Kim, Kwang-Soo

Kim, Kwang-Soo

Kim, Kwang-Soo 김광수
Distinguished Professor
Chemical Physics

Kwang S. Kim is currently a Professor of chemistry, an Adjunct Professor in physics, and the Director of the Center for Superfunctional Materials (CSM) of UNIST. He is a Korea National Scientist. He received his Ph.D. degree from the University of California, Berkeley. After IBM Postdoctoral experience, he worked as a Research Professor and Visting Scientist at Rutgers University, MIT, and Columbia University.

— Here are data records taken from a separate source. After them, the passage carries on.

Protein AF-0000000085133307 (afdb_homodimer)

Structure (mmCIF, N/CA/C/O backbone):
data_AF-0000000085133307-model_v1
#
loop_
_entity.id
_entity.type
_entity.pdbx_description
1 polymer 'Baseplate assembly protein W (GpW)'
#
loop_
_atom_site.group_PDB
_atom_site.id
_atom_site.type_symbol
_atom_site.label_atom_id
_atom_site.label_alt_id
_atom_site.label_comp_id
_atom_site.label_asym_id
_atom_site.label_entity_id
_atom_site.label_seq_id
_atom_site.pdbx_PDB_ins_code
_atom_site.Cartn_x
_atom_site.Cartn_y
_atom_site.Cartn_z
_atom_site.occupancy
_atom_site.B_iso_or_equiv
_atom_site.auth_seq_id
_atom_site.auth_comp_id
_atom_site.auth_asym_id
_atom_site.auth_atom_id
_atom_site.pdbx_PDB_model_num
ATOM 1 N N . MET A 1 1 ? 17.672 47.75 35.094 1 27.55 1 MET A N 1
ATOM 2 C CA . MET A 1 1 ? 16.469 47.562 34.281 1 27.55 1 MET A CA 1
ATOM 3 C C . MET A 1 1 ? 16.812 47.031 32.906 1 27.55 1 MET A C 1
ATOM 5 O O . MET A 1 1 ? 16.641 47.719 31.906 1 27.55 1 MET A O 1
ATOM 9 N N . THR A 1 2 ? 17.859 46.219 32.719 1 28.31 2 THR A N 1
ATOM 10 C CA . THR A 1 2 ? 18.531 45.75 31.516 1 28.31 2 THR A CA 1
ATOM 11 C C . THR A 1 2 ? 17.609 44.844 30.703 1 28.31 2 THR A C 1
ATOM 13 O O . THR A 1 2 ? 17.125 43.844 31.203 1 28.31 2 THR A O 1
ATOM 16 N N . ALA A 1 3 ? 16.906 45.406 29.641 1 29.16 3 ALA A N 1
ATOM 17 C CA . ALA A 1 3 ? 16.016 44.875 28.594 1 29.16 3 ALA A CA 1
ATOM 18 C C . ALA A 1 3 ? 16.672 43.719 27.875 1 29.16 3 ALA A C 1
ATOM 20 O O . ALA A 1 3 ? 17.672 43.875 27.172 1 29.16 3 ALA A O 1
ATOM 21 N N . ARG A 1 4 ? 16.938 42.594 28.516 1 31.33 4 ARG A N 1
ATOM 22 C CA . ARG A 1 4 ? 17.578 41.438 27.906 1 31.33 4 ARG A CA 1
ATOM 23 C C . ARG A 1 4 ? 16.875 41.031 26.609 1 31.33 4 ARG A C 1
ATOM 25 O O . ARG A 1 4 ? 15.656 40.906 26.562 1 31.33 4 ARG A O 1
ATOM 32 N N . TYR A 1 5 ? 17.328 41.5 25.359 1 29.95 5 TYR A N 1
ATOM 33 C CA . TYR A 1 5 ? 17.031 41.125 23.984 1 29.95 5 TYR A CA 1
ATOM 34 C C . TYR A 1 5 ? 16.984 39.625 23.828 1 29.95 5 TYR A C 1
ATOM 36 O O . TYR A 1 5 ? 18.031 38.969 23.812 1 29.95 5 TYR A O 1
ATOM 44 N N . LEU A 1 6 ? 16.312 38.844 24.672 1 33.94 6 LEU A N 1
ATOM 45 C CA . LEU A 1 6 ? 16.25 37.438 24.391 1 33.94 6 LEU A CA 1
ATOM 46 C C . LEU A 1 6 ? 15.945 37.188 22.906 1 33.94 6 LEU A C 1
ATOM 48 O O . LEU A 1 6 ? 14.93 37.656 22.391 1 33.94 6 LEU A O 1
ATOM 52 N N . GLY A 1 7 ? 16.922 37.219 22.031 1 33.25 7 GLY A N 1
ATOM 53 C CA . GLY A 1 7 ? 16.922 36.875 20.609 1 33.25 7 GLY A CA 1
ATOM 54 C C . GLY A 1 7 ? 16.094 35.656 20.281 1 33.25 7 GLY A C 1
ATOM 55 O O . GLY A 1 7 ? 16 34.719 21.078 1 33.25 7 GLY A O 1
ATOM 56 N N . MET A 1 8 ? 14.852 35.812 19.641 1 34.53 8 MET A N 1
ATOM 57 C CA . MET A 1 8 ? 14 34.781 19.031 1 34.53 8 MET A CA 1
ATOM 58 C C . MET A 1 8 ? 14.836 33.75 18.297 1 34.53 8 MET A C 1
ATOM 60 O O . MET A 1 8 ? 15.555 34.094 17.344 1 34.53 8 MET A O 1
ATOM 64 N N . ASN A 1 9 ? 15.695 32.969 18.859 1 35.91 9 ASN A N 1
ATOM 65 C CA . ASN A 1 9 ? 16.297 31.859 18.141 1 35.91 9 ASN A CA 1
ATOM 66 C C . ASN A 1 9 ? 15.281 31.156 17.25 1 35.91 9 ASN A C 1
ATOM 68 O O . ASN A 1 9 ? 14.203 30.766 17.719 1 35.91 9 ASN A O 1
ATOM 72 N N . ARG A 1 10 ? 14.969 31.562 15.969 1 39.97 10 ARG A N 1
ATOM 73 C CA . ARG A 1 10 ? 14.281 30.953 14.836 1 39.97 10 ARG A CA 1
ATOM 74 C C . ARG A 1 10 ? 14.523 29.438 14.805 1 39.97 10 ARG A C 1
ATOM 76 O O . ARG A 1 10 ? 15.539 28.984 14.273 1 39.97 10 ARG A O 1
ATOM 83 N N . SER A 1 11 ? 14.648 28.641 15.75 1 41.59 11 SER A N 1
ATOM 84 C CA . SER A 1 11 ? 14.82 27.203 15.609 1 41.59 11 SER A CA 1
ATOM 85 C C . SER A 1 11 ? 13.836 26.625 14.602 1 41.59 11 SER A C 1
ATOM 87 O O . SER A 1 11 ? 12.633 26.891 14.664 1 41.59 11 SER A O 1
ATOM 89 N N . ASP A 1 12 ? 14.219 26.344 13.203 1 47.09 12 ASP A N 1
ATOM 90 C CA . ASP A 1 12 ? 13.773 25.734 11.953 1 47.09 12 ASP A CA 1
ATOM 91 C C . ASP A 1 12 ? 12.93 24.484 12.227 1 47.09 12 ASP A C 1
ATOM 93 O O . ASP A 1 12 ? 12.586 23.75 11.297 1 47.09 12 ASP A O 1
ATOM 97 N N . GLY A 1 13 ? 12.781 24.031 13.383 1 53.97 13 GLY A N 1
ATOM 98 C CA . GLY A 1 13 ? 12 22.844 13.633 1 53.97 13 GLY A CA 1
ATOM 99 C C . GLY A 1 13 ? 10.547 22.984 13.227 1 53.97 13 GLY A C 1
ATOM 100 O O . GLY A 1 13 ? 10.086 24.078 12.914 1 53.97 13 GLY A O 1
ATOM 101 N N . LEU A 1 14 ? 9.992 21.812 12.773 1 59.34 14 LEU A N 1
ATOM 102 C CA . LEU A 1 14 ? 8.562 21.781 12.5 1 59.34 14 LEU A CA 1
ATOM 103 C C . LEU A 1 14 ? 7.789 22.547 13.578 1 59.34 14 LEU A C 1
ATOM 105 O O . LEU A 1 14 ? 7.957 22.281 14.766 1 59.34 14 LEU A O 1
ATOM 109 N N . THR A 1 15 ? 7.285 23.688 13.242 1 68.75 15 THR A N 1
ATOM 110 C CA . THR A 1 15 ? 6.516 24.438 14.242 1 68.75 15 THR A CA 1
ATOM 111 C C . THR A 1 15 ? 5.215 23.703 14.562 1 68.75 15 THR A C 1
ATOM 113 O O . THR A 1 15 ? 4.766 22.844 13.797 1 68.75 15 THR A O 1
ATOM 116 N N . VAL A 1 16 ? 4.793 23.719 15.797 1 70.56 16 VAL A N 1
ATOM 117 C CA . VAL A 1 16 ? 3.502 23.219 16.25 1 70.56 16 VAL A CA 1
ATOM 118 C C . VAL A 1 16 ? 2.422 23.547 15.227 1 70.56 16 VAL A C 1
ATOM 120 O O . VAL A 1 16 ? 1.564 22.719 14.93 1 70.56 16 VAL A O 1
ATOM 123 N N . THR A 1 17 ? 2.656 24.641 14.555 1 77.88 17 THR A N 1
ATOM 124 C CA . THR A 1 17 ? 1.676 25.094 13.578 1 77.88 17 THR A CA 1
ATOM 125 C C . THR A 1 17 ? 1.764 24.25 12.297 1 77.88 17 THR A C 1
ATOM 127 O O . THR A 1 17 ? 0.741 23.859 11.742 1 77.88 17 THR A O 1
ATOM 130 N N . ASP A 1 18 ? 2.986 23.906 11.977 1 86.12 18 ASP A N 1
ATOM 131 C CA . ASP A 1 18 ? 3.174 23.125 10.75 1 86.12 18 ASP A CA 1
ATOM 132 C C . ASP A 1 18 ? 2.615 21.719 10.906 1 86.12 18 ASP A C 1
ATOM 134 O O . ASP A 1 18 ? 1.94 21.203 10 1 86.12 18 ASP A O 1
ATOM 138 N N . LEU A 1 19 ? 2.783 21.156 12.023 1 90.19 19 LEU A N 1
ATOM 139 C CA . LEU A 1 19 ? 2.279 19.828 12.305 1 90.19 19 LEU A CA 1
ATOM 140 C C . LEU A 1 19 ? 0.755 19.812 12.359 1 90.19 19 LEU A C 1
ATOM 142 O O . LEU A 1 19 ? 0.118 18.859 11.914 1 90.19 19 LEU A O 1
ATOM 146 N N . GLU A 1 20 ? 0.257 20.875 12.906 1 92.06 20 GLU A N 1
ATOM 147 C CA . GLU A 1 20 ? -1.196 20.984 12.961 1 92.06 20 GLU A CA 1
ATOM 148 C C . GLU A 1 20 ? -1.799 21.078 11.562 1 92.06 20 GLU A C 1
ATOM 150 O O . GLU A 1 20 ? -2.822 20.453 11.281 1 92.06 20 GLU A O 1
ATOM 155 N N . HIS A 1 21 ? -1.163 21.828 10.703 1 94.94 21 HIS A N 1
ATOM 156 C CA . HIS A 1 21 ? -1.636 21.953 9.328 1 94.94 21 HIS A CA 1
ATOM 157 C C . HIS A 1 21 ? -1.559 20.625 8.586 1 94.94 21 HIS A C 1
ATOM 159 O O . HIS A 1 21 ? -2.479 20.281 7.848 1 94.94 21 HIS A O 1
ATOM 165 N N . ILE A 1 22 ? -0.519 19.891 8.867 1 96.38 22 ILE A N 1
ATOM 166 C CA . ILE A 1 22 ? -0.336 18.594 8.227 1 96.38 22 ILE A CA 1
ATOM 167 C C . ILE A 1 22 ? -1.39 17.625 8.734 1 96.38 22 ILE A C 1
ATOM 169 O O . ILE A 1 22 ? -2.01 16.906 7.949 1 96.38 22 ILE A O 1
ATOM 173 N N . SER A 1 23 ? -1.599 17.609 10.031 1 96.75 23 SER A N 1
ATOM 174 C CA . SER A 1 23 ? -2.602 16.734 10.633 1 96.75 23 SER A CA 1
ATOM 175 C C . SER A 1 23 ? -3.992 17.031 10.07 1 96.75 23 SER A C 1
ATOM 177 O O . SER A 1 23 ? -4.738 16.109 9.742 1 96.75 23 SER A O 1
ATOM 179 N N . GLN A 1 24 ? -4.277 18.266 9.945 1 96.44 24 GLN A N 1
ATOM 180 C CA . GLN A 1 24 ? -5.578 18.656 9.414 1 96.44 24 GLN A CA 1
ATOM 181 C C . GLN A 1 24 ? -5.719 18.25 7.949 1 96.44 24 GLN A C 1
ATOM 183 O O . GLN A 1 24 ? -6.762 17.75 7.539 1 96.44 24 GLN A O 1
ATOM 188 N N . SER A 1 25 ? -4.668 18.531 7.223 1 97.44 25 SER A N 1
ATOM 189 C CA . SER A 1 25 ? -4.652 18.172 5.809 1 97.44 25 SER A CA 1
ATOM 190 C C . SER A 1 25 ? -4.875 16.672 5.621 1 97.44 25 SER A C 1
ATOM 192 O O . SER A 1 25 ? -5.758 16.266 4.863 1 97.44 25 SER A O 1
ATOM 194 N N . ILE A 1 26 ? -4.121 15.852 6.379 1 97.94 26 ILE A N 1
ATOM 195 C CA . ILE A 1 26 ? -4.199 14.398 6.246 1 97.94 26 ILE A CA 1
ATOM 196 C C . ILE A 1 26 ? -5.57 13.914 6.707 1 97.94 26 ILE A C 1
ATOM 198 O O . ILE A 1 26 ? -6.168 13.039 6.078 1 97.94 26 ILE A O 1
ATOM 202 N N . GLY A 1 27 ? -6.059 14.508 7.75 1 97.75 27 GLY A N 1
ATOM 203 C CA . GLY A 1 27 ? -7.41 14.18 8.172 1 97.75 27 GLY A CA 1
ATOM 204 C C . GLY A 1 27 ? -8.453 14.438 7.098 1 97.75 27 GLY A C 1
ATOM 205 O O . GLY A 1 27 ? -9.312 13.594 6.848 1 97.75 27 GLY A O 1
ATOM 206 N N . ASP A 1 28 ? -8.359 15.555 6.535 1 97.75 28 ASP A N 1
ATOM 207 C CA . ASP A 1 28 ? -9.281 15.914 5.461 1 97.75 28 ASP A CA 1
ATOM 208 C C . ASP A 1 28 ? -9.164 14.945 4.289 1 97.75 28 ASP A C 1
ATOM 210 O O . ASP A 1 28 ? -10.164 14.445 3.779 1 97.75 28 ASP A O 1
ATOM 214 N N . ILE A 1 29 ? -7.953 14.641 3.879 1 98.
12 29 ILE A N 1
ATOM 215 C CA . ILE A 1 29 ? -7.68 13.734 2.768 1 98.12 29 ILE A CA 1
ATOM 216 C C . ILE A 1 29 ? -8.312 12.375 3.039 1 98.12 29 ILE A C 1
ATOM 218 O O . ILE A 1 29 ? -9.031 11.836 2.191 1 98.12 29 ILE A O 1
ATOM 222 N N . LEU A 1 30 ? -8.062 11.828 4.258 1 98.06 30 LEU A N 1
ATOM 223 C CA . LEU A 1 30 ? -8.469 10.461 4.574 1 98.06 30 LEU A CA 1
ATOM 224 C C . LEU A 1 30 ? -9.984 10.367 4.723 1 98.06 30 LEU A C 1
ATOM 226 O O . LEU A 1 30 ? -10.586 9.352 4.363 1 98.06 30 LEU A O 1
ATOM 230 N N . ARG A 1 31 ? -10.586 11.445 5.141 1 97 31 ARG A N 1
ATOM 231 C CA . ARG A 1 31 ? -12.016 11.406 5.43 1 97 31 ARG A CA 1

He had been a professor, Postech fellow, and director at POSTECH. He is a Fellow of the KAST and an elected member of ICQC. He received many awards including Korea Premium Science and Technology award, Fukui medal, and Mulliken lecture. He is serving as a Senior Editor of the Journal of Physical Chemistry (A, B, C) and board members of NPG Asia Materials, Journal of Computational Chemistry, Computational and Theoretical Chemistry, Chemical Physics Letters, Chemistry Letters, and WIRES Computational Molecular Science. His fields of research include investigations of density functional theory, ab initio calculations, nonequilibrium Green function theory, Monte Carlo and molecular dynamics simulations, first principles ground and excited-state molecular dynamics simulations, intermolecular interactions, clusters, molecular recognition, receptors, drug design, bioinformatics, biomolecules, nanomaterials, molecular devices, spintronics, and quantum computing.
Research Summary
Based on the sophisticated theoretical modeling with state-of-the-art super-computer aided nano-material design approaches, we better understand the intriguing molecular assembly phenomena and molecular self-engineering processes. This has allowed the design of new functional materials with intriguing molecular architectures which are host to a range of new chemistry and physics. Subsequently, we have demonstrated the successful synthesis and fabrication of nano-materials and devices such as nanolenses, graphene sheets, organic nanotubes, and molecular sensors/sorters.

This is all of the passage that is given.